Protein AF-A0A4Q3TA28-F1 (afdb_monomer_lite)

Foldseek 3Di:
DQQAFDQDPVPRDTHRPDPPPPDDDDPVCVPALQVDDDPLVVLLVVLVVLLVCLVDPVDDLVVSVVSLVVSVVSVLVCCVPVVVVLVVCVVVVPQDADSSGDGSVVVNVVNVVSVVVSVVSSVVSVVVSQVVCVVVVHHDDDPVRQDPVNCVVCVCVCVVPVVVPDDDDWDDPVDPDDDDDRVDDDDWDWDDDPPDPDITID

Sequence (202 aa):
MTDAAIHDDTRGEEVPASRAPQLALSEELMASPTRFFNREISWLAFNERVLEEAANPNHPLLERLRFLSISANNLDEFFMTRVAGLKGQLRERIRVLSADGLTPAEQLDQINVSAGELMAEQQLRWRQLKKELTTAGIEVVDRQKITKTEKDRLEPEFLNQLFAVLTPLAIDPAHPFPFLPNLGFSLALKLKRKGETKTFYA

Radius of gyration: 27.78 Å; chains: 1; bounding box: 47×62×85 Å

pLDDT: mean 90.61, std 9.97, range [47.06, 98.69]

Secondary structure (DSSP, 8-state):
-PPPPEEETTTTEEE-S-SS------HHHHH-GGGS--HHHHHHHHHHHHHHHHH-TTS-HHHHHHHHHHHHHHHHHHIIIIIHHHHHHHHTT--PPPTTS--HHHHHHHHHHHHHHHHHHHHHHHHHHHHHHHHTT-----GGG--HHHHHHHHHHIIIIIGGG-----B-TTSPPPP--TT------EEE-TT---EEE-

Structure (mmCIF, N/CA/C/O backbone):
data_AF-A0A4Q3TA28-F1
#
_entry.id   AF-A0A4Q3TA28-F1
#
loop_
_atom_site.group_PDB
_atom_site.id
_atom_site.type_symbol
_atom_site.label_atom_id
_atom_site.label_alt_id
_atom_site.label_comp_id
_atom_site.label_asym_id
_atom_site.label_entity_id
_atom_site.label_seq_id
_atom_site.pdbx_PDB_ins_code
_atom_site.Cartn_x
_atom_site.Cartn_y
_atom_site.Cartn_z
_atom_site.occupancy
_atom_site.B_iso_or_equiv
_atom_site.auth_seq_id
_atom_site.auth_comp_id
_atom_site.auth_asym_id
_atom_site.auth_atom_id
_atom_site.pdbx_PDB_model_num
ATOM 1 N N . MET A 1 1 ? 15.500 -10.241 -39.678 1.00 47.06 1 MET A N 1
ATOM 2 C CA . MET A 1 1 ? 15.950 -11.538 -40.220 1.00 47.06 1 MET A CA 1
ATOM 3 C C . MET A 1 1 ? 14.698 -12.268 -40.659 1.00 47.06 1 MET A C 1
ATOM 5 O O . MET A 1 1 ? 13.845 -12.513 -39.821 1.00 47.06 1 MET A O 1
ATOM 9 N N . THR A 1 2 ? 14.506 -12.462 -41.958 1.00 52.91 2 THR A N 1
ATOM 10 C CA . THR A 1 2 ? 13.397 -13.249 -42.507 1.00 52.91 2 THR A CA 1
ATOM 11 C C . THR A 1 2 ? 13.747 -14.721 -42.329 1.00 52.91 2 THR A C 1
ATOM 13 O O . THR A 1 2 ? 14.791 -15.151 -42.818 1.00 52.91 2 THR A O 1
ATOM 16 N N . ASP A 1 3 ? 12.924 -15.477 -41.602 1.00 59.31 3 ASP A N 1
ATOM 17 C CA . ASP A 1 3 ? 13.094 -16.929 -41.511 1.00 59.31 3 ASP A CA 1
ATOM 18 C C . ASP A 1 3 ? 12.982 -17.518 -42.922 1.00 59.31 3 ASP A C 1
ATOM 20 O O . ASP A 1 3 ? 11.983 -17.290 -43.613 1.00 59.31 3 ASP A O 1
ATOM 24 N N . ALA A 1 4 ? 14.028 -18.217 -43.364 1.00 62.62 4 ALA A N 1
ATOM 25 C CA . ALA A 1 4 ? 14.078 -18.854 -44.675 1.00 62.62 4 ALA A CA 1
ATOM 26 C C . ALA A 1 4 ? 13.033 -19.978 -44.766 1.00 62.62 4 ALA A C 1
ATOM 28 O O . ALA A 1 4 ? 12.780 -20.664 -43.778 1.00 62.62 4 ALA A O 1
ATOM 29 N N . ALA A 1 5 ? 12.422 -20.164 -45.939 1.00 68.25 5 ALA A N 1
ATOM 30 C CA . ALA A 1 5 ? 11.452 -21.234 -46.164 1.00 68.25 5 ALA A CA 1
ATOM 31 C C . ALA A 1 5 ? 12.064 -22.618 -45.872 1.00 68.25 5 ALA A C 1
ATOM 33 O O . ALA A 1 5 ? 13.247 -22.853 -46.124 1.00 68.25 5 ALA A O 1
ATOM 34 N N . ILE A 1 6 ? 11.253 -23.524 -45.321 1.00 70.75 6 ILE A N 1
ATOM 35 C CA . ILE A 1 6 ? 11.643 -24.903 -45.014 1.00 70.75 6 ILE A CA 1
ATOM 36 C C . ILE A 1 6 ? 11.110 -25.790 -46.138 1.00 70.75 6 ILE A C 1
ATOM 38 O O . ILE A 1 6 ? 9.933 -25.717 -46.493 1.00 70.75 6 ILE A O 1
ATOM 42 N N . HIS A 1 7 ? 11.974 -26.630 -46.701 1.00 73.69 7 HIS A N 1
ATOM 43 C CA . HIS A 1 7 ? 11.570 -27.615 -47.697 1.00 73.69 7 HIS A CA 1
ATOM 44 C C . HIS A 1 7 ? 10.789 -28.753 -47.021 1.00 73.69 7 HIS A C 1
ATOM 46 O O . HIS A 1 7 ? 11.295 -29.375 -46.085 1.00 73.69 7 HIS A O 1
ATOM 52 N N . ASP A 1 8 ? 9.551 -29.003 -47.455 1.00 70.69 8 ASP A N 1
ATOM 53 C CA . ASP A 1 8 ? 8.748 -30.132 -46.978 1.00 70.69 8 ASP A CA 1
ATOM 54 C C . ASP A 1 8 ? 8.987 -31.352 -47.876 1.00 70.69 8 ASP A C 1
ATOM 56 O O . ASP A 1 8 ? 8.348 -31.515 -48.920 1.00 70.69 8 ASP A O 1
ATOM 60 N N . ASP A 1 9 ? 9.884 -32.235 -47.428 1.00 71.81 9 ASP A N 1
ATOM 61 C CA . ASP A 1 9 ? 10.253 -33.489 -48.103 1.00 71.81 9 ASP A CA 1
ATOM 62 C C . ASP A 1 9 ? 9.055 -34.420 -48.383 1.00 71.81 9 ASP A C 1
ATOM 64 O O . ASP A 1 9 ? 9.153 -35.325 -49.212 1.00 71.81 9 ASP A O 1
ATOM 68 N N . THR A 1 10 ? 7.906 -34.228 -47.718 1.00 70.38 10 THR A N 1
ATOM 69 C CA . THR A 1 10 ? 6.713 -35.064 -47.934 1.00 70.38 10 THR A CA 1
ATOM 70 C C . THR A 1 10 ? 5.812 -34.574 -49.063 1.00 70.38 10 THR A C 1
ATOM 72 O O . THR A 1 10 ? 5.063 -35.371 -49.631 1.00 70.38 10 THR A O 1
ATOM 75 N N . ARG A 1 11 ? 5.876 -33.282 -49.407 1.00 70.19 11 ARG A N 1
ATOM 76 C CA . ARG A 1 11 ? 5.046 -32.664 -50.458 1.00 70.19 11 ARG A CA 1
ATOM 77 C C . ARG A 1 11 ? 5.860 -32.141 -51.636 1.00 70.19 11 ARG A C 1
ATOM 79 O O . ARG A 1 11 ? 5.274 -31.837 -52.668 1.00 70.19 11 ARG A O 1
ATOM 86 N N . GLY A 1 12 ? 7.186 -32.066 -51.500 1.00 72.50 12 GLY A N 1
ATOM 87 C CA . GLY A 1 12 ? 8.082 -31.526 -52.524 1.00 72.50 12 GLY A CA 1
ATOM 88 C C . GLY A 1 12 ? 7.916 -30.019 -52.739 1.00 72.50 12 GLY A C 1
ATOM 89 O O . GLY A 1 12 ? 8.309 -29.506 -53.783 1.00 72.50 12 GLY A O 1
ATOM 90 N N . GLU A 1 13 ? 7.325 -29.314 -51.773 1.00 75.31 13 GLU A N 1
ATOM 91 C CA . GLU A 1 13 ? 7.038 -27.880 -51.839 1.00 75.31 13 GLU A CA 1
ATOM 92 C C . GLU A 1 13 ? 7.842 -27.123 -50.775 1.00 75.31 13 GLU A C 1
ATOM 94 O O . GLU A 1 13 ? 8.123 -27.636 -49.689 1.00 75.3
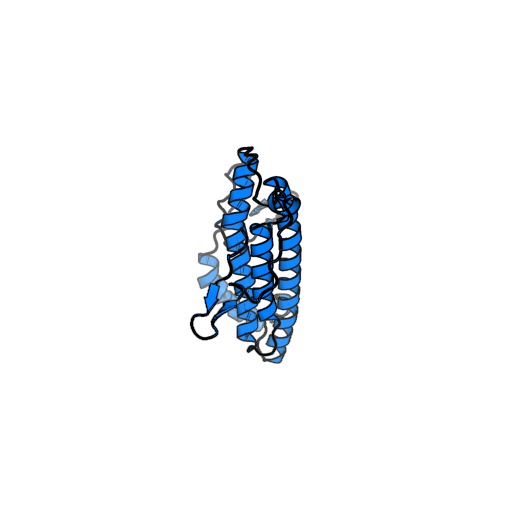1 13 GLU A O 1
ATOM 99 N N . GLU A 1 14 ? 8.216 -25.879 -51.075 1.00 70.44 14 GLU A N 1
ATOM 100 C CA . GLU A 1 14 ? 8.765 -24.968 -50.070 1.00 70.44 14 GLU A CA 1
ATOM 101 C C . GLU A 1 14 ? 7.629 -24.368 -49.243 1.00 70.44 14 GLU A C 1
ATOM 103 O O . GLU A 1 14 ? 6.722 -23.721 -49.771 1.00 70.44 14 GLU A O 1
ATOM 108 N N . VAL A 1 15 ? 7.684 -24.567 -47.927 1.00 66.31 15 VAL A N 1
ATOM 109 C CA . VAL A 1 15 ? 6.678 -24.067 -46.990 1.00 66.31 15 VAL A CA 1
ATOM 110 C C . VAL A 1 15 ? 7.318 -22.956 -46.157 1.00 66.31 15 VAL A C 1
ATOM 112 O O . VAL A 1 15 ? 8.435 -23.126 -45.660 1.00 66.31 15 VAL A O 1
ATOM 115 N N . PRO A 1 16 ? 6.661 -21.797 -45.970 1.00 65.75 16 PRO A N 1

============

■ **What to produce**:
Look above for the line with "ATOM 88 C C" and the line with "ATOM 91 C CA"; transcribe both and all lines in between, exactly, and nothing else.

■ **Result for this task**:
ATOM 88 C C . GLY A 1 12 ? 7.916 -30.019 -52.739 1.00 72.50 12 GLY A C 1
ATOM 89 O O . GLY A 1 12 ? 8.309 -29.506 -53.783 1.00 72.50 12 GLY A O 1
ATOM 90 N N . GLU A 1 13 ? 7.325 -29.314 -51.773 1.00 75.31 13 GLU A N 1
ATOM 91 C CA . GLU A 1 13 ? 7.038 -27.880 -51.839 1.00 75.31 13 GLU A CA 1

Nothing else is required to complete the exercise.